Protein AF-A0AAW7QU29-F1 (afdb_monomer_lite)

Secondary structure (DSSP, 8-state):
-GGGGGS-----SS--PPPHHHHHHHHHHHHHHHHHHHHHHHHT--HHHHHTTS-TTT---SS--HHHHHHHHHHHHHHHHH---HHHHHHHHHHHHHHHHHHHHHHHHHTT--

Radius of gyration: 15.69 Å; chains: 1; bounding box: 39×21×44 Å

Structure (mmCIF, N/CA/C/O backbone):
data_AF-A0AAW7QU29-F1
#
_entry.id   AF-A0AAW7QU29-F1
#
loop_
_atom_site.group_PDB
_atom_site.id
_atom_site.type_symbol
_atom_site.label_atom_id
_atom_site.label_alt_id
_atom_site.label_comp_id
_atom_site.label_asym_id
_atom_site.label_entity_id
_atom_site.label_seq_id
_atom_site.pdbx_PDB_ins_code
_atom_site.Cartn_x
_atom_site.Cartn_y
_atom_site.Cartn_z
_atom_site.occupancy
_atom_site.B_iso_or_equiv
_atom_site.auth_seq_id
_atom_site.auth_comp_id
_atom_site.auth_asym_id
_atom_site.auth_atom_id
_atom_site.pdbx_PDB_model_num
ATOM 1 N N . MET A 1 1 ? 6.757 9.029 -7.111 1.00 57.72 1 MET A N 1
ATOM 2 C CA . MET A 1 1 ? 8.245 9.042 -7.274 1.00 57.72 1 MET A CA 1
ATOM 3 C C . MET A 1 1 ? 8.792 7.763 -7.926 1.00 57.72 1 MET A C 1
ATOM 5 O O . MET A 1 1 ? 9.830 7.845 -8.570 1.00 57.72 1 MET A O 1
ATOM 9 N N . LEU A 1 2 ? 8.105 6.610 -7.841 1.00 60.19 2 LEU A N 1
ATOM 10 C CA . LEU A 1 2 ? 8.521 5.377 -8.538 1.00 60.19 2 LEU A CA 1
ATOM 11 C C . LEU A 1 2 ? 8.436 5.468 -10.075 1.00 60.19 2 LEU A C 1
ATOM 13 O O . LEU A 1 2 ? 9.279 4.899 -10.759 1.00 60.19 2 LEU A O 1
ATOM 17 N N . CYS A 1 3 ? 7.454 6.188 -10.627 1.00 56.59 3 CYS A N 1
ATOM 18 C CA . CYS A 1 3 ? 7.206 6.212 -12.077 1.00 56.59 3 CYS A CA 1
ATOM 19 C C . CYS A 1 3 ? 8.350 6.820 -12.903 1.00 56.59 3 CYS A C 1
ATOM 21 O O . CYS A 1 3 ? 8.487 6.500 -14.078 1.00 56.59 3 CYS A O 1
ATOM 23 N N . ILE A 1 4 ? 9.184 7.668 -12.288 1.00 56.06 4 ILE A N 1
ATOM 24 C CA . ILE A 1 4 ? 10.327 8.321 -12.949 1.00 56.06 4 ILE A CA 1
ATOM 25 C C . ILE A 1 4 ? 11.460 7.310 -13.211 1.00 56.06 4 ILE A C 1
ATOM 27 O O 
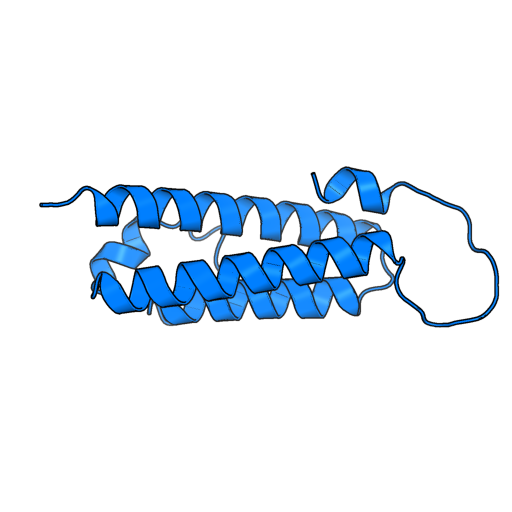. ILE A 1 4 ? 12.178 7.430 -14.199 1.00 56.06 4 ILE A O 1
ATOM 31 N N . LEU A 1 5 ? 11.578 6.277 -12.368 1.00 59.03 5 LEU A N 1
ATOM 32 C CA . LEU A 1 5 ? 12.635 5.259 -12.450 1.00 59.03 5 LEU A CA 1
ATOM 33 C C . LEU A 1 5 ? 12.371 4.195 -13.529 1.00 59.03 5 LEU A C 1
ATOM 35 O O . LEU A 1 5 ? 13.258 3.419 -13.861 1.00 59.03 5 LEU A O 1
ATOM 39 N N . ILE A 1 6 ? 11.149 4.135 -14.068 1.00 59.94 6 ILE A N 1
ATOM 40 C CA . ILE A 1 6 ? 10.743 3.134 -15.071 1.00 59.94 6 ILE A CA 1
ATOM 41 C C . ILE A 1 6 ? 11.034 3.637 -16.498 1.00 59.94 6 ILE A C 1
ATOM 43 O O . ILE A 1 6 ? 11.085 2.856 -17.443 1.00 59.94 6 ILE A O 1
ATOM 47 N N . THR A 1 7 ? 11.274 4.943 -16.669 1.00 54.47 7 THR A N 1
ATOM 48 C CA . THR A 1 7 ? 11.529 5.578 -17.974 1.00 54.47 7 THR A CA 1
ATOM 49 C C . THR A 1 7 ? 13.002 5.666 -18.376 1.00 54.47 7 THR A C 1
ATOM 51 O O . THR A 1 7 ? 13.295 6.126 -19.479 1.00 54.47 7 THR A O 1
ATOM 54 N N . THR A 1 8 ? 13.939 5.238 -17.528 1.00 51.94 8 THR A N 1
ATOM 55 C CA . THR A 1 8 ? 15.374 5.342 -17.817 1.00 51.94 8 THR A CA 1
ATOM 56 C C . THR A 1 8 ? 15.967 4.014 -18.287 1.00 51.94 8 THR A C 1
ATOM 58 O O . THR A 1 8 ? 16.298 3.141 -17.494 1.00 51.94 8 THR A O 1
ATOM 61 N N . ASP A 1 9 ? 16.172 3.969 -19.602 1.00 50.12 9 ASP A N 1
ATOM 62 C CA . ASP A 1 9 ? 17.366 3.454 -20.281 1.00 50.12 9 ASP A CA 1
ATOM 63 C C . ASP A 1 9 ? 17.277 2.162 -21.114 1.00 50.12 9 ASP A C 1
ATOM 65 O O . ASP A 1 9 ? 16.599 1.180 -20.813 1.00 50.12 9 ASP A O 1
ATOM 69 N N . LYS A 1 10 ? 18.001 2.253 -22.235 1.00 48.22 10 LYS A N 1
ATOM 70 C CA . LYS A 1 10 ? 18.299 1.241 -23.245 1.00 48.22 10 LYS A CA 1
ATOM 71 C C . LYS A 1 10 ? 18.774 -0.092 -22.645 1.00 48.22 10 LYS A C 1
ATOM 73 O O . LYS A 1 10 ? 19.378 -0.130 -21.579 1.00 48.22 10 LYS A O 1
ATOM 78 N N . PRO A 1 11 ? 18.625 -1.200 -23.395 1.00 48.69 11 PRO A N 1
━━━━━━━━━━━━━━━━━━━━━━━━━━━━━━
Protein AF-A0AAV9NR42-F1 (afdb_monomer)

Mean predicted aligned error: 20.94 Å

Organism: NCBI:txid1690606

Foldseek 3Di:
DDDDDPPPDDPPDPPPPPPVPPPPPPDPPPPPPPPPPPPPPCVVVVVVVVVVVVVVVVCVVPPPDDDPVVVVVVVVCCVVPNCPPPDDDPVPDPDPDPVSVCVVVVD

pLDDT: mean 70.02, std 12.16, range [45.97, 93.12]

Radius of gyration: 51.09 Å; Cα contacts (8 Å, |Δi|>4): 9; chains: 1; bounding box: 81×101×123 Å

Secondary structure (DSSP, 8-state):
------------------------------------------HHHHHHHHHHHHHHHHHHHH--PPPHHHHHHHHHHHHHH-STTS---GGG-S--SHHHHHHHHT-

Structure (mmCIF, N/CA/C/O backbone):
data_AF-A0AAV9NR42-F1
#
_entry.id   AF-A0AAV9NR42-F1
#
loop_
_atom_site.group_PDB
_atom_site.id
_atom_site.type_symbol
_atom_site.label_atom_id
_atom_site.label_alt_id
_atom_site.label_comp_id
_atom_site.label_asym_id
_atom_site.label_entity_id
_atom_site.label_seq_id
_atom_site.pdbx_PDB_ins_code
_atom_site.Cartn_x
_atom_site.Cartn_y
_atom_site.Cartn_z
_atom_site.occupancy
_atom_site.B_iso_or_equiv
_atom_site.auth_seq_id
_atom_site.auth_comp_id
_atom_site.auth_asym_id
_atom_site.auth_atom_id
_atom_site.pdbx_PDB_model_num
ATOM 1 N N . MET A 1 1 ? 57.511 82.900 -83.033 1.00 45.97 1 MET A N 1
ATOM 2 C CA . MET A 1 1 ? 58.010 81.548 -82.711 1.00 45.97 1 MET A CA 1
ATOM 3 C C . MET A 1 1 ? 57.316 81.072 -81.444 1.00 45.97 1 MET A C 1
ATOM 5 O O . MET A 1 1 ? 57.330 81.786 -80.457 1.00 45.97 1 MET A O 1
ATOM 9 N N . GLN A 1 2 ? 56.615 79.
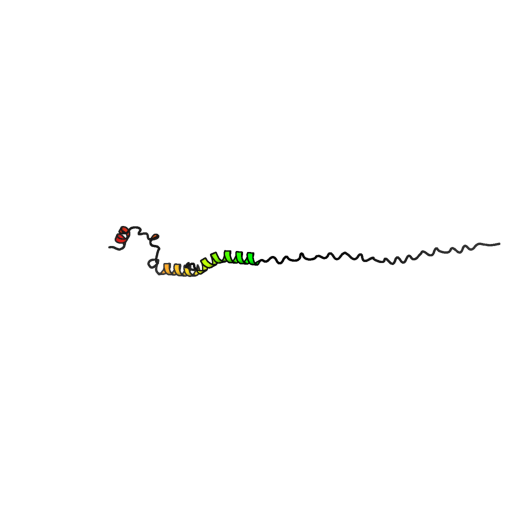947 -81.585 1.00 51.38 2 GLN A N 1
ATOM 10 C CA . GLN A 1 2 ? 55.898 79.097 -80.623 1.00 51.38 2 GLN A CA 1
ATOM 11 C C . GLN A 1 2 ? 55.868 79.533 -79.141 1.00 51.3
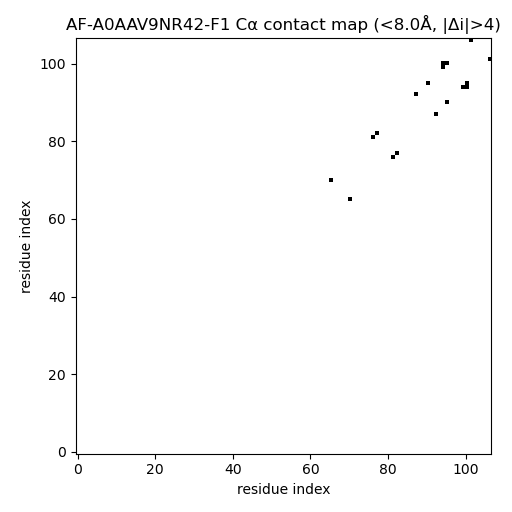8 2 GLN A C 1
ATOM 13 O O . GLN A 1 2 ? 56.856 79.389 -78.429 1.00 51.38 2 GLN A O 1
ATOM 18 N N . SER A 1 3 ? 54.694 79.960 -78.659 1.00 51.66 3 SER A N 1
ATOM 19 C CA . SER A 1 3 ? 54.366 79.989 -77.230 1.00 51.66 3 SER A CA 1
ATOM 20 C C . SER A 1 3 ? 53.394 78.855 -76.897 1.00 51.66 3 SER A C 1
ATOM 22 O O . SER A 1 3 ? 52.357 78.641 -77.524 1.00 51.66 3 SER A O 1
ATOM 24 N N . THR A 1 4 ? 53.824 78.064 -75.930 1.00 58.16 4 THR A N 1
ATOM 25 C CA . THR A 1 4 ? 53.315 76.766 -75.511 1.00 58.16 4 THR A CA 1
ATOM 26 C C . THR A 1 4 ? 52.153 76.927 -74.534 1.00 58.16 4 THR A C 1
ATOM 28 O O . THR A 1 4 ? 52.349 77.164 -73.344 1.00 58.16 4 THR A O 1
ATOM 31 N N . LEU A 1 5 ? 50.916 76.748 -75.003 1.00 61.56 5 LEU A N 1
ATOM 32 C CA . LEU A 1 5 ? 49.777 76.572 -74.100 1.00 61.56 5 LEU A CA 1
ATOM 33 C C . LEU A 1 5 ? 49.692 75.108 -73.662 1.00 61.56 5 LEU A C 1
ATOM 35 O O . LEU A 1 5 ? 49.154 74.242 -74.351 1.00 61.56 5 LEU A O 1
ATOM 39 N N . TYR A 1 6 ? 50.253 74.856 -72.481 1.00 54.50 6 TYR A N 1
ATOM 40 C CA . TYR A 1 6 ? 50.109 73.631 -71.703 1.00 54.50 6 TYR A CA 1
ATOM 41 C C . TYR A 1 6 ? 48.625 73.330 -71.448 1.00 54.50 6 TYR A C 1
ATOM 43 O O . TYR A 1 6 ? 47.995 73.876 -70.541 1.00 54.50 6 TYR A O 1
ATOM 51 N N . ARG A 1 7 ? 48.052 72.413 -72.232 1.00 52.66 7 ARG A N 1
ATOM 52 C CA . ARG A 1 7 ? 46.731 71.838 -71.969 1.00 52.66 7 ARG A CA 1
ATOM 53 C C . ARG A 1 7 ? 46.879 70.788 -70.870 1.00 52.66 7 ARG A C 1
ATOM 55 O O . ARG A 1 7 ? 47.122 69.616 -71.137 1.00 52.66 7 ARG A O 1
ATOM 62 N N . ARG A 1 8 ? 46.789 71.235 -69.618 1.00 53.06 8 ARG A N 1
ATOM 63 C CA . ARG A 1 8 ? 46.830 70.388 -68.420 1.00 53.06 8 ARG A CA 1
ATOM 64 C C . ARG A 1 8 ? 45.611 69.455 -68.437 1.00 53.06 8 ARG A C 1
━━━━━━━━━━━━━━━━━━━━━━━━━━━━━━
EXERCISE DESCRIPTION:
Copy the stretch of the records above that runs from the line with "ATOM 54 N N" through the line with "ATOM 78 N N". Both end lines belong in the copy, and nothing else does.

YOUR SOLUTION:
ATOM 54 N N . THR A 1 8 ? 13.939 5.238 -17.528 1.00 51.94 8 THR A N 1
ATOM 55 C CA . THR A 1 8 ? 15.374 5.342 -17.817 1.00 51.94 8 THR A CA 1
ATOM 56 C C . THR A 1 8 ? 15.967 4.014 -18.287 1.00 51.94 8 THR A C 1
ATOM 58 O O . THR A 1 8 ? 16.298 3.141 -17.494 1.00 51.94 8 THR A O 1
ATOM 61 N N . ASP A 1 9 ? 16.172 3.969 -19.602 1.00 50.12 9 ASP A N 1
ATOM 62 C CA . ASP A 1 9 ? 17.366 3.454 -20.281 1.00 50.12 9 ASP A CA 1
ATOM 63 C C . ASP A 1 9 ? 17.277 2.162 -21.114 1.00 50.12 9 ASP A C 1
ATOM 65 O O . ASP A 1 9 ? 16.599 1.180 -20.813 1.00 50.12 9 ASP A O 1
ATOM 69 N N . LYS A 1 10 ? 18.001 2.253 -22.235 1.00 48.22 10 LYS A N 1
ATOM 70 C CA . LYS A 1 10 ? 18.299 1.241 -23.245 1.00 48.22 10 LYS A CA 1
ATOM 71 C C . LYS A 1 10 ? 18.774 -0.092 -22.645 1.00 48.22 10 LYS A C 1
ATOM 73 O O . LYS A 1 10 ? 19.378 -0.130 -21.579 1.00 48.22 10 LYS A O 1
ATOM 78 N N . PRO A 1 11 ? 18.625 -1.200 -23.395 1.00 48.69 11 PRO A N 1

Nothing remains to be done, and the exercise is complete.